Your aim is to optimize the _RMSLE_ (see the note below) of the linear regression estimator (=our prediction model) of the observed sale prices.

### Instructions:

  1. Download the dataset from the course pages (hw3_data.csv, hw3_data_description.txt). It corresponds to [this Kaggle competition](https://www.kaggle.com/c/house-prices-advanced-regression-techniques).
  2. Split the dataset into train & test part exactly as we did in the tutorial.
  3. Transform the features properly (don't forget the target variable).
  4. Try to find the best subset of features.
  5. Compare your results with the [Kaggle leaderboard](https://www.kaggle.com/c/house-prices-advanced-regression-techniques/leaderboard). You should be able to reach approximately the top 20% there.
  
Give comments on each step of your solution, with short explanations of your choices.

  
**Note**: _RMSLE_ is a Root-Mean-Squared-Error (RMSE) between the logarithm of the predicted value and the logarithm of the observed sale prices.


## Comments

  * Please follow the instructions from https://courses.fit.cvut.cz/MI-PDD/homeworks/index.html.
  * If the reviewing teacher is not satisfied, he can give you another chance to rework your homework and to obtain more points.

In [2]:
import numpy as np
import pandas as pd
from scipy import stats, optimize
from sklearn import model_selection, linear_model, metrics, preprocessing, feature_selection
import matplotlib
import matplotlib.pyplot as plt
import seaborn as sns
from sklearn.svm import SVC
from sklearn.feature_selection import RFE
from sklearn.model_selection import StratifiedKFold
from sklearn.feature_selection import RFECV
from sklearn.linear_model import LogisticRegression
import math

%matplotlib inline

df = pd.read_csv('hw3_data.csv')

In [3]:
# CLEANING
# Convert all object values to categorial format
df[df.select_dtypes(include=['object']).columns] = df.select_dtypes(include=['object']).apply(pd.Series.astype, dtype='category')
# Fill all NaN with 0
df.loc[:,df.select_dtypes(include=['float64']).columns] = df.loc[:,df.select_dtypes(include=['float64']).columns].fillna(0)

df = pd.get_dummies(df)

df[df.select_dtypes(['float16', 'float64', 'int64']).columns] = df[df.select_dtypes(['float16', 'float64', 'int64']).columns].astype('float64')

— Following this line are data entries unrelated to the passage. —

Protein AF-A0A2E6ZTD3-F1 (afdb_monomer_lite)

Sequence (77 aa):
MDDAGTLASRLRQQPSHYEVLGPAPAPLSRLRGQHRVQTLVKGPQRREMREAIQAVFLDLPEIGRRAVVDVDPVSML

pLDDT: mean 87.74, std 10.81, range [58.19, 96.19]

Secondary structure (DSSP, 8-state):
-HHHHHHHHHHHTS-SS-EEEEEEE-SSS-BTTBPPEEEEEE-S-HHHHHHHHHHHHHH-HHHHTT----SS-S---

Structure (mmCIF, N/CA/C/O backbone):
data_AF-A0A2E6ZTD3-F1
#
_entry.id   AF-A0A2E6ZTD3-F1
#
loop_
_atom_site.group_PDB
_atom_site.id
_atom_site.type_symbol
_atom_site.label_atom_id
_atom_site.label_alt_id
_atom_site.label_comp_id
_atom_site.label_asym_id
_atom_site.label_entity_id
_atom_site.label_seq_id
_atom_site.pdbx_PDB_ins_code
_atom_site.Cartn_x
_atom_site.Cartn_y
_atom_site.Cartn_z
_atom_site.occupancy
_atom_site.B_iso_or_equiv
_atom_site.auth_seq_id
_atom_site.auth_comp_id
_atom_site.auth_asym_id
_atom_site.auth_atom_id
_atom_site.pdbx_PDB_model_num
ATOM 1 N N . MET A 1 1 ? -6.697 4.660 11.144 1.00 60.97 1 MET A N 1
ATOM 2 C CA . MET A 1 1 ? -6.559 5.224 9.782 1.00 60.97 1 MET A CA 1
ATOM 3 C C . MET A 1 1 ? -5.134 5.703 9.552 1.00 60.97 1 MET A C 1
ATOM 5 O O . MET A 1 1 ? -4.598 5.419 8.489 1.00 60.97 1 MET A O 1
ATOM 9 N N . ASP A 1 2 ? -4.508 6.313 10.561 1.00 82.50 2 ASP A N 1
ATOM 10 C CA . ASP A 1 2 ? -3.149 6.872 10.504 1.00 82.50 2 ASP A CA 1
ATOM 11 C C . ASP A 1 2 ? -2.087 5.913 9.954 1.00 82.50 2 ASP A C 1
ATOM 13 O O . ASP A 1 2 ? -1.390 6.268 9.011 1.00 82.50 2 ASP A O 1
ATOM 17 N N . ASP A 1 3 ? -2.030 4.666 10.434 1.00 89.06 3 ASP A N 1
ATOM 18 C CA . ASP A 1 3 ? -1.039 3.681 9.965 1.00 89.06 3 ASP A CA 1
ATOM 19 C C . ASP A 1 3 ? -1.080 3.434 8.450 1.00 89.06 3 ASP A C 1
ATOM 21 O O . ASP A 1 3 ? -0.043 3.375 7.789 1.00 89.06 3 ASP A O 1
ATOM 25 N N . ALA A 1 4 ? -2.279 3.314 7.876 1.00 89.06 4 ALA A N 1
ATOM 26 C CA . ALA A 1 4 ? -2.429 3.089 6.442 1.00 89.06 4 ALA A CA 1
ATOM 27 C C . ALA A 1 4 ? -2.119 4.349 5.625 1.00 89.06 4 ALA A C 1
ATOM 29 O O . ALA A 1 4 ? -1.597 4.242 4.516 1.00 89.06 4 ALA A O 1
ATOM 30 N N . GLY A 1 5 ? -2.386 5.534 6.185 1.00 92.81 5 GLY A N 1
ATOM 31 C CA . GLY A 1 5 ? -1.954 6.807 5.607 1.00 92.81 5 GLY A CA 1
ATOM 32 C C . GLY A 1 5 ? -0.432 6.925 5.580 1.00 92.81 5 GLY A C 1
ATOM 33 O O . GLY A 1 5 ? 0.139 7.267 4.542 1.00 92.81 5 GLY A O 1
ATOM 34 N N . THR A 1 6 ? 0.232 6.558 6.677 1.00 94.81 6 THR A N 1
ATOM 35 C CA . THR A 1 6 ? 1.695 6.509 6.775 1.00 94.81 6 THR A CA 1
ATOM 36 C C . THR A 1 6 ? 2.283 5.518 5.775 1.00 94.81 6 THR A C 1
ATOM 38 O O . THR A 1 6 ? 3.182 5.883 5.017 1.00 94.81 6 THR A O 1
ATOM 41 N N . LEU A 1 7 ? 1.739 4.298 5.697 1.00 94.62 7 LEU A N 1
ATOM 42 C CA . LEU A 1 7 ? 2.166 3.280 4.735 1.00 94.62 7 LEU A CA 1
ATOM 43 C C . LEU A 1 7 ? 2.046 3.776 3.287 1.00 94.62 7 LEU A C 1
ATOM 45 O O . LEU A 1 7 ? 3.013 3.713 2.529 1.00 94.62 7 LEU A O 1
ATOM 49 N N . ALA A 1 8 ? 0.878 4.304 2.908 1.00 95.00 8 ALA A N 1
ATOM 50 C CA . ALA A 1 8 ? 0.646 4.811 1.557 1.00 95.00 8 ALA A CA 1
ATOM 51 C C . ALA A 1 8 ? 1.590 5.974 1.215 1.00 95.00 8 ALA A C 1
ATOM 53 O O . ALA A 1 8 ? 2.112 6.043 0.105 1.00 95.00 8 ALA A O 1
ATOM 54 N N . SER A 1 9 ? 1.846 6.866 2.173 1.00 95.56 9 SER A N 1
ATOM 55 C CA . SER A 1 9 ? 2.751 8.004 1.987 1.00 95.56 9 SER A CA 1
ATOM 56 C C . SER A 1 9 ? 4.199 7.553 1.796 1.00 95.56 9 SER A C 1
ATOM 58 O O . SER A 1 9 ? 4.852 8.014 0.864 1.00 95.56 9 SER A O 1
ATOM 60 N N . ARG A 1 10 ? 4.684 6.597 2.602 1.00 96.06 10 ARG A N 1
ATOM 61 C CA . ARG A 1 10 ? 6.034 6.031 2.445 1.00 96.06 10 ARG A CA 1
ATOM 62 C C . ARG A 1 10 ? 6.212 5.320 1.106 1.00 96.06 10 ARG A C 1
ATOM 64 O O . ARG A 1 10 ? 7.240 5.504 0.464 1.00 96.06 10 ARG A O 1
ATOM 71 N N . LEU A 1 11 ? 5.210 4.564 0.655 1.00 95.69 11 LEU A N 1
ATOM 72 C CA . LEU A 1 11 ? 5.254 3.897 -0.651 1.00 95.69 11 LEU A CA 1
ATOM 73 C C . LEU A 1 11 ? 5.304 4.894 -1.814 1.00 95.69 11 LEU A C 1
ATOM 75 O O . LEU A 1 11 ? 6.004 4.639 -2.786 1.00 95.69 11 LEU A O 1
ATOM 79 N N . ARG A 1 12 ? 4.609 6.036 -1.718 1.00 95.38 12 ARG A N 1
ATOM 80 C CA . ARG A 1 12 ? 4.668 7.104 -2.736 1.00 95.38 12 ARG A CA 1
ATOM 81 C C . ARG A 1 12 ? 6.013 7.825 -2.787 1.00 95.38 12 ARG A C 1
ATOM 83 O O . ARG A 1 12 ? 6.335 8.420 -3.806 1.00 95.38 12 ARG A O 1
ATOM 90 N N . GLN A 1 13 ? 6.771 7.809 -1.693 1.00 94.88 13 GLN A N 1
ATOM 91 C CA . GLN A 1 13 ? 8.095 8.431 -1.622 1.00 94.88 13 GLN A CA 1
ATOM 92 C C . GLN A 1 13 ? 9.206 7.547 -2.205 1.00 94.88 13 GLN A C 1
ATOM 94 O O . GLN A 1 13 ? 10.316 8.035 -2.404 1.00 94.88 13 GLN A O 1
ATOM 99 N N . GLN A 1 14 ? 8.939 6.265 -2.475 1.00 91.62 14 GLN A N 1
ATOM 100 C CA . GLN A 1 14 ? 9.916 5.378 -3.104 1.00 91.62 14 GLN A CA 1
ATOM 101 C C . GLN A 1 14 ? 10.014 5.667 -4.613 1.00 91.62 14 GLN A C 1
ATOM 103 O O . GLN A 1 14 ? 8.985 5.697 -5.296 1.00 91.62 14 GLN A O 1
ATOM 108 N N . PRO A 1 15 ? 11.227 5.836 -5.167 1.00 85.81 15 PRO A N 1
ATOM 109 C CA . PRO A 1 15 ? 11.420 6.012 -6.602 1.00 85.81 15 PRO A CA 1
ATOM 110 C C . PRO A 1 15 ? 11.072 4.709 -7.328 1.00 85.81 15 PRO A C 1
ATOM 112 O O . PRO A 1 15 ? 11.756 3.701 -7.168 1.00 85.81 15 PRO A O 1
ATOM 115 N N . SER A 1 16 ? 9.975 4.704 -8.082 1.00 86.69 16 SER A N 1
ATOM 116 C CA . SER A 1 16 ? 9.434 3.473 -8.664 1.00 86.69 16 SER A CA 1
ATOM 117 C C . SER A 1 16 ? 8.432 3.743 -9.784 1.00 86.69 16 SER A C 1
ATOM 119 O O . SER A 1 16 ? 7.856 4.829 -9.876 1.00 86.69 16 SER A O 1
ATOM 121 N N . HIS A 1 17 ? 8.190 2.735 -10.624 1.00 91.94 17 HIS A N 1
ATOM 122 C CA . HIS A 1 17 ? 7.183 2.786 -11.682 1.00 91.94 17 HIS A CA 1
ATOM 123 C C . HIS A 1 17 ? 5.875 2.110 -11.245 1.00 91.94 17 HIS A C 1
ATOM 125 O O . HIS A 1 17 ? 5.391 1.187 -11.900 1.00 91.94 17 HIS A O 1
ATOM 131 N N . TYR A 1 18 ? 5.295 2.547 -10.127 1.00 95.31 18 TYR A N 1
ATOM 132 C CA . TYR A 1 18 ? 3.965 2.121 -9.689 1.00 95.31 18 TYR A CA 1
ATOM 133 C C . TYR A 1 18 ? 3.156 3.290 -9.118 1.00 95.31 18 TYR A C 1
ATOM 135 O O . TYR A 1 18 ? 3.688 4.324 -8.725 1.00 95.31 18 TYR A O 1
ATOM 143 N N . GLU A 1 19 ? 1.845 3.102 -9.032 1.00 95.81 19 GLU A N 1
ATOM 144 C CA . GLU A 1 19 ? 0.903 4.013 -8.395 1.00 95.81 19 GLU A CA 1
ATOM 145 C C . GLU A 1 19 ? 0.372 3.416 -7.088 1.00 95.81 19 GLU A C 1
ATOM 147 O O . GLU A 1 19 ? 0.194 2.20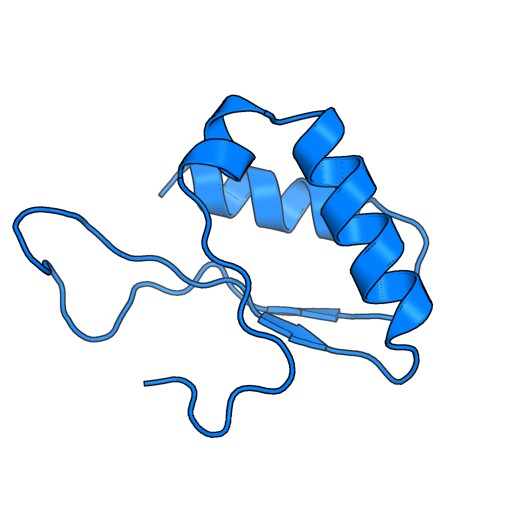1 -6.963 1.00 95.81 19 GLU A O 1
ATOM 152 N N . VAL A 1 20 ? 0.073 4.289 -6.122 1.00 96.06 20 VAL A N 1
ATOM 153 C CA . VAL A 1 20 ? -0.482 3.924 -4.810 1.00 96.06 20 VAL A CA 1
ATOM 154 C C . VAL A 1 20 ? -1.850 4.576 -4.626 1.00 96.06 20 VAL A C 1
ATOM 156 O O . VAL A 1 20 ? -1.952 5.793 -4.427 1.00 96.06 20 VAL A O 1
ATOM 159 N N . LEU A 1 21 ? -2.900 3.758 -4.637 1.00 93.31 21 LEU A N 1
ATOM 160 C CA . LEU A 1 21 ? -4.291 4.164 -4.440 1.00 93.31 21 LEU A CA 1
ATOM 161 C C . LEU A 1 21 ? -4.741 3.906 -2.994 1.00 93.31 21 LEU A C 1
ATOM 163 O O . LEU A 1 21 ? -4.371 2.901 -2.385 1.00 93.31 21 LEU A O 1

df = df[df.columns[df.min() != df.max()]]


In [4]:
df['TotalArea'] = df['TotalBsmtSF'] + df['1stFlrSF'] + df['2ndFlrSF']

for column in df.filter(regex='Area|SF', axis=1).columns: 
    df['Has' + column] = (df[column] > 0).replace({True: 1, False: 0}).astype('uint8')
    df['Sqrt' + column] = np.sqrt(df[column])

In [5]:
#Standardize 
columns = df.select_dtypes(include=['float64']).columns 
columns = columns.drop('SalePrice')
scaler = preprocessing.StandardScaler()
scaler.fit(df[columns])
df[columns] = scaler.transform(df[columns])

In [6]:
def get_rmsle(train,train_price, validate,validate_price):
    clf = linear_model.LinearRegression()
    model = clf.fit(train, train_price) 
    res =clf.predict(validate)    
    return math.sqrt(metrics.mean_squared_error(validate_price, clf.predict(validate)))

In [7]:
#Removing features
columns_to_remove = ['Id']
ttest_pvals = df\
    .drop(columns_to_remove, axis = 1, errors = 'ignore')\
    .select_dtypes(include = ['uint8']).columns\
    .to_series()\
    .apply(lambda x: stats.ttest_ind(df.SalePrice[df[x] == 0], df.SalePrice[df[x] == 1], equal_var = False).pvalue)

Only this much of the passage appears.